## ABOUT THIS TASK
In the data below, find every line with the word "Radius" and copy it out.

## SUPPLIED MATERIAL

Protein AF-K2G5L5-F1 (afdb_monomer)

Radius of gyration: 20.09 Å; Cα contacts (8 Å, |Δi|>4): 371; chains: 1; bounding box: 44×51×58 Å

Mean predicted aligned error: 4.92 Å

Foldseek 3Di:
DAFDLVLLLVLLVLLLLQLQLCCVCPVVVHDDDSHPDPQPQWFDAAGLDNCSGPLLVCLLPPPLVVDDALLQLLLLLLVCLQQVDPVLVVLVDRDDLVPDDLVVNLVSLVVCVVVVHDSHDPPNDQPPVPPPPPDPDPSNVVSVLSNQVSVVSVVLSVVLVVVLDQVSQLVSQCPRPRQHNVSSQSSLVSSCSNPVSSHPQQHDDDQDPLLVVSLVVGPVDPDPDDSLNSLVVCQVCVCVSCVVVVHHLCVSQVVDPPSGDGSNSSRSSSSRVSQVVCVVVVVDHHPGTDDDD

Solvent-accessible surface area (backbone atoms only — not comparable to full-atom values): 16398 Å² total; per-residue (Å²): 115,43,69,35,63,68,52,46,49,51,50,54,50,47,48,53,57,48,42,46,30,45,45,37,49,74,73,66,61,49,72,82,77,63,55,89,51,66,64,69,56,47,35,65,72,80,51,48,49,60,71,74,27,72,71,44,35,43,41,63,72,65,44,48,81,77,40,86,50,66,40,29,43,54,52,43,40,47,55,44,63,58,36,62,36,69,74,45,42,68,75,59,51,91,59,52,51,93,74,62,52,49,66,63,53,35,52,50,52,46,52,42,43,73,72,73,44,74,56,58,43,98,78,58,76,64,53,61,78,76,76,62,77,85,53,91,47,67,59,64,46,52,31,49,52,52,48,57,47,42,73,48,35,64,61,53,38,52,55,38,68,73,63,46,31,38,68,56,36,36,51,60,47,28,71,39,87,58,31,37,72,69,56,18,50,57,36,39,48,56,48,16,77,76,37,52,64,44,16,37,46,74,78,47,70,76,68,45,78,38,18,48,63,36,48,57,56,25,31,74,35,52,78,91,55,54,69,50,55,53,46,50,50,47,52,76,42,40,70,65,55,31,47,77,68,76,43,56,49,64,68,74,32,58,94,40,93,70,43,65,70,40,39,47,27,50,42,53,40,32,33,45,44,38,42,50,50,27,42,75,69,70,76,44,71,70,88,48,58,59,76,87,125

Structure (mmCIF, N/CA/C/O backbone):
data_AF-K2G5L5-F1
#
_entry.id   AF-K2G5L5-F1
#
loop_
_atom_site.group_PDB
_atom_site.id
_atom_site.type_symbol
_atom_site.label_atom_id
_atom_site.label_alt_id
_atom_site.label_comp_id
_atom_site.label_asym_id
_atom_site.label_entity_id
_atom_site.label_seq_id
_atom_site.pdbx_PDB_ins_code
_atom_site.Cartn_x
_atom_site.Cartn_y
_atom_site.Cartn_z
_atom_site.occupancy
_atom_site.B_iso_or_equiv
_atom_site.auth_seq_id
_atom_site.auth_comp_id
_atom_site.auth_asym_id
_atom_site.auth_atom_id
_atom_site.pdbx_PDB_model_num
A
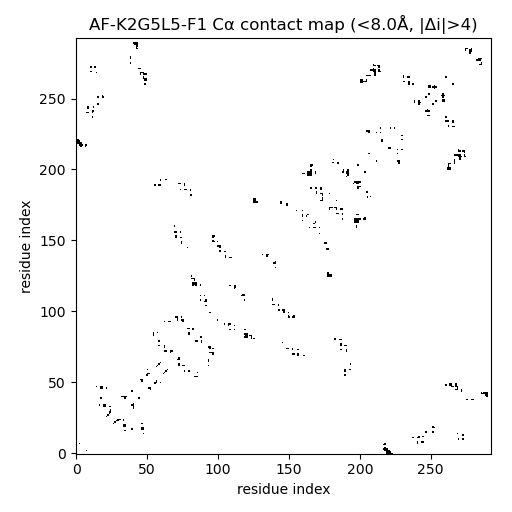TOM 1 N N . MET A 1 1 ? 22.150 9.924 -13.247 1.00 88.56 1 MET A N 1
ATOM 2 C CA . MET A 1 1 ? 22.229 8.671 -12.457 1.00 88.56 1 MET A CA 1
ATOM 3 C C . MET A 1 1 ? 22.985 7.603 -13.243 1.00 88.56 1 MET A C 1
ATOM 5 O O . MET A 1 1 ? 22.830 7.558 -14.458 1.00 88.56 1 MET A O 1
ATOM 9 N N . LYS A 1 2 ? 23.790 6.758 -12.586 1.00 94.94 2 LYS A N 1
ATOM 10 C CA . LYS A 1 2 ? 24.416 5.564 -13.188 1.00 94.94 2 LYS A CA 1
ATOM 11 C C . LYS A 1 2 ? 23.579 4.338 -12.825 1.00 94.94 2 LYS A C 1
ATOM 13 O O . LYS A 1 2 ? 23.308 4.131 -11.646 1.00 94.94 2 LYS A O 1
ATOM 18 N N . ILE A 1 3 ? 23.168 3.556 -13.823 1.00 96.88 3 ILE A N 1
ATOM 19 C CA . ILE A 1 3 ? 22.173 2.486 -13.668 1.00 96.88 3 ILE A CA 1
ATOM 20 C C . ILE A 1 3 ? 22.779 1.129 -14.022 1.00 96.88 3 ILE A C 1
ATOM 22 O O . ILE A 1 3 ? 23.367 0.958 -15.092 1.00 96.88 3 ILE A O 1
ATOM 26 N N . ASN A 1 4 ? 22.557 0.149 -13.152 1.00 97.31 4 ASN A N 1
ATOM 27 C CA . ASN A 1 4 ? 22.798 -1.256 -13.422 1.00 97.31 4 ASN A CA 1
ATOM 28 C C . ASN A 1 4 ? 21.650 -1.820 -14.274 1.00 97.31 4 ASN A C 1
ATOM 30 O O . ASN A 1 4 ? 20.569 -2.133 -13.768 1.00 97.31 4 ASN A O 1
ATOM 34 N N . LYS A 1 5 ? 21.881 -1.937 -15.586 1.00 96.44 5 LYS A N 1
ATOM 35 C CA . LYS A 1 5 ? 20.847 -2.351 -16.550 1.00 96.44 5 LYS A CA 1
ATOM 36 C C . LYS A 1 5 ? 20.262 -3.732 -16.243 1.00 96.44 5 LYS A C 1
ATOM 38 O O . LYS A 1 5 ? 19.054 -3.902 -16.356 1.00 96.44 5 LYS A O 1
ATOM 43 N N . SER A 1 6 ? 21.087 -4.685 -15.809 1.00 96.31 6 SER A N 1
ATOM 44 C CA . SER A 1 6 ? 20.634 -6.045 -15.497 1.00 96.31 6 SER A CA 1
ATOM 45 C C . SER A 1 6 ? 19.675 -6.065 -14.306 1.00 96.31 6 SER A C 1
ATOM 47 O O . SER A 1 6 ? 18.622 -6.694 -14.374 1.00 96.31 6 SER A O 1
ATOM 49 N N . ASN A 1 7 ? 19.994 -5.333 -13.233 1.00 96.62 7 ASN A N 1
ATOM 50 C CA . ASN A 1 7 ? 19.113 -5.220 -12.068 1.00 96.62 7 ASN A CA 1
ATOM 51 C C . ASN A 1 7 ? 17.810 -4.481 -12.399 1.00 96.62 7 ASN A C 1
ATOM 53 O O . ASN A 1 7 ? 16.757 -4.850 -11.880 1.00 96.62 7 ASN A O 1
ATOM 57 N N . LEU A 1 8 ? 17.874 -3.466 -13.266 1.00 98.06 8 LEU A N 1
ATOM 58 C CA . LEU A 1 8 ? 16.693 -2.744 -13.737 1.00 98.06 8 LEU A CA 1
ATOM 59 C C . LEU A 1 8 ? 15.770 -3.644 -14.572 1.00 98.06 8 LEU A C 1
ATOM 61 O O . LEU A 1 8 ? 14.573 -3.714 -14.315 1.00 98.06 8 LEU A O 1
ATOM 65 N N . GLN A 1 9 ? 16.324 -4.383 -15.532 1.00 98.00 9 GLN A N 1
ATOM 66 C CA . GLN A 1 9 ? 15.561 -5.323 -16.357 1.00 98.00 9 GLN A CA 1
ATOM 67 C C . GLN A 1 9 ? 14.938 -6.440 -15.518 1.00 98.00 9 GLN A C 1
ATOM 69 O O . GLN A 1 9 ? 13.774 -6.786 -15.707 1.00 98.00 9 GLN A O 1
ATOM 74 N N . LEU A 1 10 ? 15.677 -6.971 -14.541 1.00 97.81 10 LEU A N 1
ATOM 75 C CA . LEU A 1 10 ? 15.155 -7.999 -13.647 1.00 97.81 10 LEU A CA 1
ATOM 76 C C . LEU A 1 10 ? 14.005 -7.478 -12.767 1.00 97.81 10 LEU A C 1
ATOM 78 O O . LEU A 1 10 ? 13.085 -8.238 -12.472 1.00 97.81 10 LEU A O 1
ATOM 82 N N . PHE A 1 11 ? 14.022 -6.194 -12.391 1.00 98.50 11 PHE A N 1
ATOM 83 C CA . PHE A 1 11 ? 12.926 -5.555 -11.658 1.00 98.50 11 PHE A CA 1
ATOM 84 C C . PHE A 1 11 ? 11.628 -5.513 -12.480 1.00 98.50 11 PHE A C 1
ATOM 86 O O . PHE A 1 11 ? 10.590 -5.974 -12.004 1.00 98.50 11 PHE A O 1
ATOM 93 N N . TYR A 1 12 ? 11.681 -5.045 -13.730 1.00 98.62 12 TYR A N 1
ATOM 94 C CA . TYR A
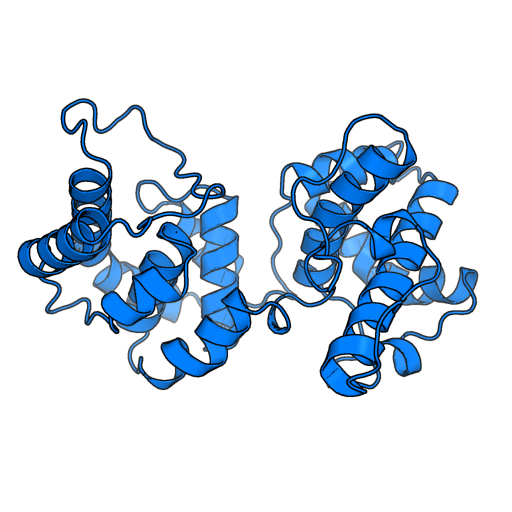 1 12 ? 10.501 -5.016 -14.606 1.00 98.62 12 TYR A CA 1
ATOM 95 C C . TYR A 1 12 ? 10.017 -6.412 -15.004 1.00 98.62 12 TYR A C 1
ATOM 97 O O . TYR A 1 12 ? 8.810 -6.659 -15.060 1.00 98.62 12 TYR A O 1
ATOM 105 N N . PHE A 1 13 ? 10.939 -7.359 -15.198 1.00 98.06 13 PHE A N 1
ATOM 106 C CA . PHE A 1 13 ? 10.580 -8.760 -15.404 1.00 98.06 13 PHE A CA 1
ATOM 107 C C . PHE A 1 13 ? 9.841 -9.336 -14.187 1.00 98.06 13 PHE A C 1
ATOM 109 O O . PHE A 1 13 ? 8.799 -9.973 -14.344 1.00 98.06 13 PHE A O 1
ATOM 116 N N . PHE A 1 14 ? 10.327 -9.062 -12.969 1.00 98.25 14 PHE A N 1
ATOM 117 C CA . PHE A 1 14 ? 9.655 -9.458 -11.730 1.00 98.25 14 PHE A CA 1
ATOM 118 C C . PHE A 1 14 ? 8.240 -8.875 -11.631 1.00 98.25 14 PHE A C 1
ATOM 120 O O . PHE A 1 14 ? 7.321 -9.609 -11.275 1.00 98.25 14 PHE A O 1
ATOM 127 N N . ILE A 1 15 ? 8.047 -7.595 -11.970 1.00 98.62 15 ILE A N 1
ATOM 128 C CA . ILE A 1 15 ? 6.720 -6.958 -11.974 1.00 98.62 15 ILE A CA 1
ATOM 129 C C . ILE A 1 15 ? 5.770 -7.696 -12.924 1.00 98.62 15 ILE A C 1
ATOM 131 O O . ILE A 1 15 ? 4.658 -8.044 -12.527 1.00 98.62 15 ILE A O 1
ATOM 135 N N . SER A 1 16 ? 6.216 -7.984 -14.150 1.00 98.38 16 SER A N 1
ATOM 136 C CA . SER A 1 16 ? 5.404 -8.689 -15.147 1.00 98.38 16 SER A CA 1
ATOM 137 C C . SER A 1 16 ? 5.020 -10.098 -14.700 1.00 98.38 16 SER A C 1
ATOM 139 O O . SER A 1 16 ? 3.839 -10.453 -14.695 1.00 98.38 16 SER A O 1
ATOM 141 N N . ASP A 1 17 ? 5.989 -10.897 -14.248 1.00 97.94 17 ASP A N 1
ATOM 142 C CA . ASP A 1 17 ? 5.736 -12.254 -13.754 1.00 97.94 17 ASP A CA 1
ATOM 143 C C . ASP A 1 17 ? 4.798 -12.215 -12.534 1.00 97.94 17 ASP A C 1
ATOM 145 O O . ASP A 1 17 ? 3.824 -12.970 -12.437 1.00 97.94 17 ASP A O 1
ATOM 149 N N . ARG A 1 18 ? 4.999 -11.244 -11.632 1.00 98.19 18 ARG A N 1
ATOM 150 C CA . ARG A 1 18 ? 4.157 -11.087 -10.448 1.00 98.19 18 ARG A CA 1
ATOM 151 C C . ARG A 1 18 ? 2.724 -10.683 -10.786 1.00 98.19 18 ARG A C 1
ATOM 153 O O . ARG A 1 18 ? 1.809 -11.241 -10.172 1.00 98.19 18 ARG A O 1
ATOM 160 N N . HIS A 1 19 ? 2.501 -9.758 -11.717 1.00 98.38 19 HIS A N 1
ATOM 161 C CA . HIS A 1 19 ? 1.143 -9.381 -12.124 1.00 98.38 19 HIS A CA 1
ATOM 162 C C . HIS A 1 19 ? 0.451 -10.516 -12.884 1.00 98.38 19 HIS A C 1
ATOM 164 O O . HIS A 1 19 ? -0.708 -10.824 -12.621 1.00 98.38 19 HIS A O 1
==
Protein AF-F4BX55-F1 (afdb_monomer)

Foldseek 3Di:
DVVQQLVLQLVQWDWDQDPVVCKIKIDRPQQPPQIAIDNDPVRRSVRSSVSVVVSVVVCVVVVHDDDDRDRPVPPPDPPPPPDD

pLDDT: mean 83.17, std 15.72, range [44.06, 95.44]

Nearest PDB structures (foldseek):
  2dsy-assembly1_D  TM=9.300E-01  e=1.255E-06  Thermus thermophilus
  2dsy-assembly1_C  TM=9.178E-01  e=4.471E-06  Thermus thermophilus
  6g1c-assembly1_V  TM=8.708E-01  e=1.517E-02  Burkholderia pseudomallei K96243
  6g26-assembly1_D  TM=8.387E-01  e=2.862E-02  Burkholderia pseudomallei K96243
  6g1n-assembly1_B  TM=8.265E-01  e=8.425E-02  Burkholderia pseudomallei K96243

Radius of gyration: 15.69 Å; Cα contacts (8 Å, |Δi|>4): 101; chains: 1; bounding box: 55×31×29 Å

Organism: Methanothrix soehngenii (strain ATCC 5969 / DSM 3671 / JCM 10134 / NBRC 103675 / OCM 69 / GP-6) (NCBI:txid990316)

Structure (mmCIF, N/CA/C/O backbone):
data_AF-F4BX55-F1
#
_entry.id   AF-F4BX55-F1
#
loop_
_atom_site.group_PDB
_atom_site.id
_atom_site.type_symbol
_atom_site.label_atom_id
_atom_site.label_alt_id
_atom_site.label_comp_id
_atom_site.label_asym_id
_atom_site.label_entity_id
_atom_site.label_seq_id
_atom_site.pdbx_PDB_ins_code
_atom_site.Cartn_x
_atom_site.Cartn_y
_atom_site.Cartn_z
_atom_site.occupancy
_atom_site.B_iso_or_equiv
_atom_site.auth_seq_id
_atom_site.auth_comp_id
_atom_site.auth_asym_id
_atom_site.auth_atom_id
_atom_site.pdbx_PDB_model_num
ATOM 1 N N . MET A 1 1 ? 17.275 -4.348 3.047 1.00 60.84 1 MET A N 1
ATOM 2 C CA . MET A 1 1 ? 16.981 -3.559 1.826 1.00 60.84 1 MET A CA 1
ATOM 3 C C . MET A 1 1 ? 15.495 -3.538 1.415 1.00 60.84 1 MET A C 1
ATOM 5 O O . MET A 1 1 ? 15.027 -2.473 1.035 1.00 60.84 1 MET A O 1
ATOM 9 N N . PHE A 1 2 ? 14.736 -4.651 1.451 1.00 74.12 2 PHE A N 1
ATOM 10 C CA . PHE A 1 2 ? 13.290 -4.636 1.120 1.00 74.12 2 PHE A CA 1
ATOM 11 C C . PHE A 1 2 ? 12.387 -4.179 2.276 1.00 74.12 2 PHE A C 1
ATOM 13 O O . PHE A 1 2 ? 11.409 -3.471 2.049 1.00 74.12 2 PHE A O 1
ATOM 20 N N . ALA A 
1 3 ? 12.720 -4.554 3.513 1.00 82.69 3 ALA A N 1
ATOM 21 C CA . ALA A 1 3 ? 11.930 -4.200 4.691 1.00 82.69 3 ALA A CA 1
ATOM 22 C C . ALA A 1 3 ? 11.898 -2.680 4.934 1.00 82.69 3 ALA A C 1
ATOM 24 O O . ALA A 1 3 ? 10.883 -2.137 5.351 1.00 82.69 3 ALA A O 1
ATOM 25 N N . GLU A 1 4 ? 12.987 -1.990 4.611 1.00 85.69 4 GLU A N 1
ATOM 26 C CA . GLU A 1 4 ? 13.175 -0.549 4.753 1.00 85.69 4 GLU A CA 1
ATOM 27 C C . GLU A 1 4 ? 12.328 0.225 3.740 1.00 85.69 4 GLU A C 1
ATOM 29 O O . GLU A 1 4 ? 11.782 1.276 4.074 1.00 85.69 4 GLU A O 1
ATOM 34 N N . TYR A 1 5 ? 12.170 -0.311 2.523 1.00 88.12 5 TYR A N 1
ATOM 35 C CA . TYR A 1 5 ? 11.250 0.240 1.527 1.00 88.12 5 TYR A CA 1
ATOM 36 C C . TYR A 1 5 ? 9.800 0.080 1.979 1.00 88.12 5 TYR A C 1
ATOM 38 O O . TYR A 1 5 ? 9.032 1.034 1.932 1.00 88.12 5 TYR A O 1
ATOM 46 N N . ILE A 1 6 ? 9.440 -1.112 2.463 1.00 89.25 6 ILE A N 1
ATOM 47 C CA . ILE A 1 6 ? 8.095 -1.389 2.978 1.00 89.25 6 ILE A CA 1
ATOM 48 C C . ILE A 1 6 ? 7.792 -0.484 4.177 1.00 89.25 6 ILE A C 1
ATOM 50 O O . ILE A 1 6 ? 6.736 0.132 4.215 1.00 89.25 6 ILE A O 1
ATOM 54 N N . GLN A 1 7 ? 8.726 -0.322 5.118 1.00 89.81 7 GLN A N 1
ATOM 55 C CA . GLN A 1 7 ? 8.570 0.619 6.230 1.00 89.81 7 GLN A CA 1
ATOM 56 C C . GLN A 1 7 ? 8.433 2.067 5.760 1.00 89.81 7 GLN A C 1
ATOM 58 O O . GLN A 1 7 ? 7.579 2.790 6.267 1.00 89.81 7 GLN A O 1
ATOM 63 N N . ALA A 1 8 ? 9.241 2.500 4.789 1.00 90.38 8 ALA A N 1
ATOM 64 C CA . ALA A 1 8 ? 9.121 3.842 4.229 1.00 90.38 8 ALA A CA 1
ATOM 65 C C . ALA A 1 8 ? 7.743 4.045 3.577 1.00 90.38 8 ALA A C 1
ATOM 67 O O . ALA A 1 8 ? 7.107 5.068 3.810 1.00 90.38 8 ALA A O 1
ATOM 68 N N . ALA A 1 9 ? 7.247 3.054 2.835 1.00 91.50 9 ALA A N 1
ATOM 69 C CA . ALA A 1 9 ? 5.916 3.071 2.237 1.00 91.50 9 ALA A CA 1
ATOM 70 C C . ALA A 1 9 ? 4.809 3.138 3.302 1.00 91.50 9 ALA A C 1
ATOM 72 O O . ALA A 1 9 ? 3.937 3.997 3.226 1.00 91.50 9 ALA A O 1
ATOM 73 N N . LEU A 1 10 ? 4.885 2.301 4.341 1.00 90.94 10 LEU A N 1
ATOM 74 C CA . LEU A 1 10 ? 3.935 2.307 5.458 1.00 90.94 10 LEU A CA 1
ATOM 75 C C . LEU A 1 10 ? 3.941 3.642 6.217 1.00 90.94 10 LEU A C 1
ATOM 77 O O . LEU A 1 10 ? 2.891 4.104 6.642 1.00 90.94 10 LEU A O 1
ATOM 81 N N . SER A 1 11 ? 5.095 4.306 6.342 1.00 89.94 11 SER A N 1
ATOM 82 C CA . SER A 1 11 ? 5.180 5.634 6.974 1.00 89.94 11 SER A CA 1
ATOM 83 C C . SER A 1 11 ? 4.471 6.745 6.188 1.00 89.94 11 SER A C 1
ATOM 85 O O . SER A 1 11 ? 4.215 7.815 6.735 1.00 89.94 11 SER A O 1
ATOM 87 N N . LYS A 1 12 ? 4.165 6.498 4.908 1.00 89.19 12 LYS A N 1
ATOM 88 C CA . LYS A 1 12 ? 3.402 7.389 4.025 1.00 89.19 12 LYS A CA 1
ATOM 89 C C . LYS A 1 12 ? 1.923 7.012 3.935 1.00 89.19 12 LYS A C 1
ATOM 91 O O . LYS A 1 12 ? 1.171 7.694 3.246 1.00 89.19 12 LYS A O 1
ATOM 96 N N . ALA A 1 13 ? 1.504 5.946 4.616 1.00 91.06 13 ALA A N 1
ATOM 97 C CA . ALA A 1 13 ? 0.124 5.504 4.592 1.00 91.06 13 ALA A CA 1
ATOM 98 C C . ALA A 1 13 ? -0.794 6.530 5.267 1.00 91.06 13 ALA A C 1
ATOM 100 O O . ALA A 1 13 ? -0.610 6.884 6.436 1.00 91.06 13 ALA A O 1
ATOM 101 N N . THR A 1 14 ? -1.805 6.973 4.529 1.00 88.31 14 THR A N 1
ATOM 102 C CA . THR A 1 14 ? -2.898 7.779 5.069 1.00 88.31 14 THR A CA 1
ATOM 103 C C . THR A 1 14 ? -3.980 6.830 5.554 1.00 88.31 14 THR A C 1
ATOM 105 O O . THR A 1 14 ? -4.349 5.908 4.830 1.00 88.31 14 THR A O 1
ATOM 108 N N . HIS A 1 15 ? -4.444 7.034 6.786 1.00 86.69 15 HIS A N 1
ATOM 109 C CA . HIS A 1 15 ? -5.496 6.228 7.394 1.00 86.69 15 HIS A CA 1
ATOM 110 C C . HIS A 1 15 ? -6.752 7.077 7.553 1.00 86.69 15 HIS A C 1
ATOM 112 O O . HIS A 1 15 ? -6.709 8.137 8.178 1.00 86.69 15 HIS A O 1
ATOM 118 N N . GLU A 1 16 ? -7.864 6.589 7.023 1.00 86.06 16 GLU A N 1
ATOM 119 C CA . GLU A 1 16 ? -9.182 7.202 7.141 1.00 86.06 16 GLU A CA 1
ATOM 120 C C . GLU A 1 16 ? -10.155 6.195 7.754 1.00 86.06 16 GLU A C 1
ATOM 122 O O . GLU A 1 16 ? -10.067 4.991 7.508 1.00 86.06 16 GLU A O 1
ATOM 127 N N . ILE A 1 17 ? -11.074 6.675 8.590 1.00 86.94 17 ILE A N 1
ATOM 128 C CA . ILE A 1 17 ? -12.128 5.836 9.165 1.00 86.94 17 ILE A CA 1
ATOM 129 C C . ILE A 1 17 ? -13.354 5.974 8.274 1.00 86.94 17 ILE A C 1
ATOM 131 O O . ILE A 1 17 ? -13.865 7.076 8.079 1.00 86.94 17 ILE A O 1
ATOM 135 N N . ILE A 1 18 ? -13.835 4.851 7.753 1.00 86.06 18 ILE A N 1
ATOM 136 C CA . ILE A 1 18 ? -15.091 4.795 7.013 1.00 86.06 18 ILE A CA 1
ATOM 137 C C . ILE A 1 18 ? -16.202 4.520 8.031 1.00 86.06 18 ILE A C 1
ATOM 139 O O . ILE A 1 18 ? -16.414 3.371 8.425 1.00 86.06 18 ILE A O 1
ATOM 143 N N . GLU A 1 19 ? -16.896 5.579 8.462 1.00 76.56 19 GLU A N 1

## RESPONSE TO THIS EXERCISE
Radius of gyration: 20.09 Å; Cα contacts (8 Å, |Δi|>4): 371; chains: 1; bounding box: 44×51×58 Å
Radius of gyration: 15.69 Å; Cα contacts (8 Å, |Δi|>4): 101; chains: 1; bounding box: 55×31×29 Å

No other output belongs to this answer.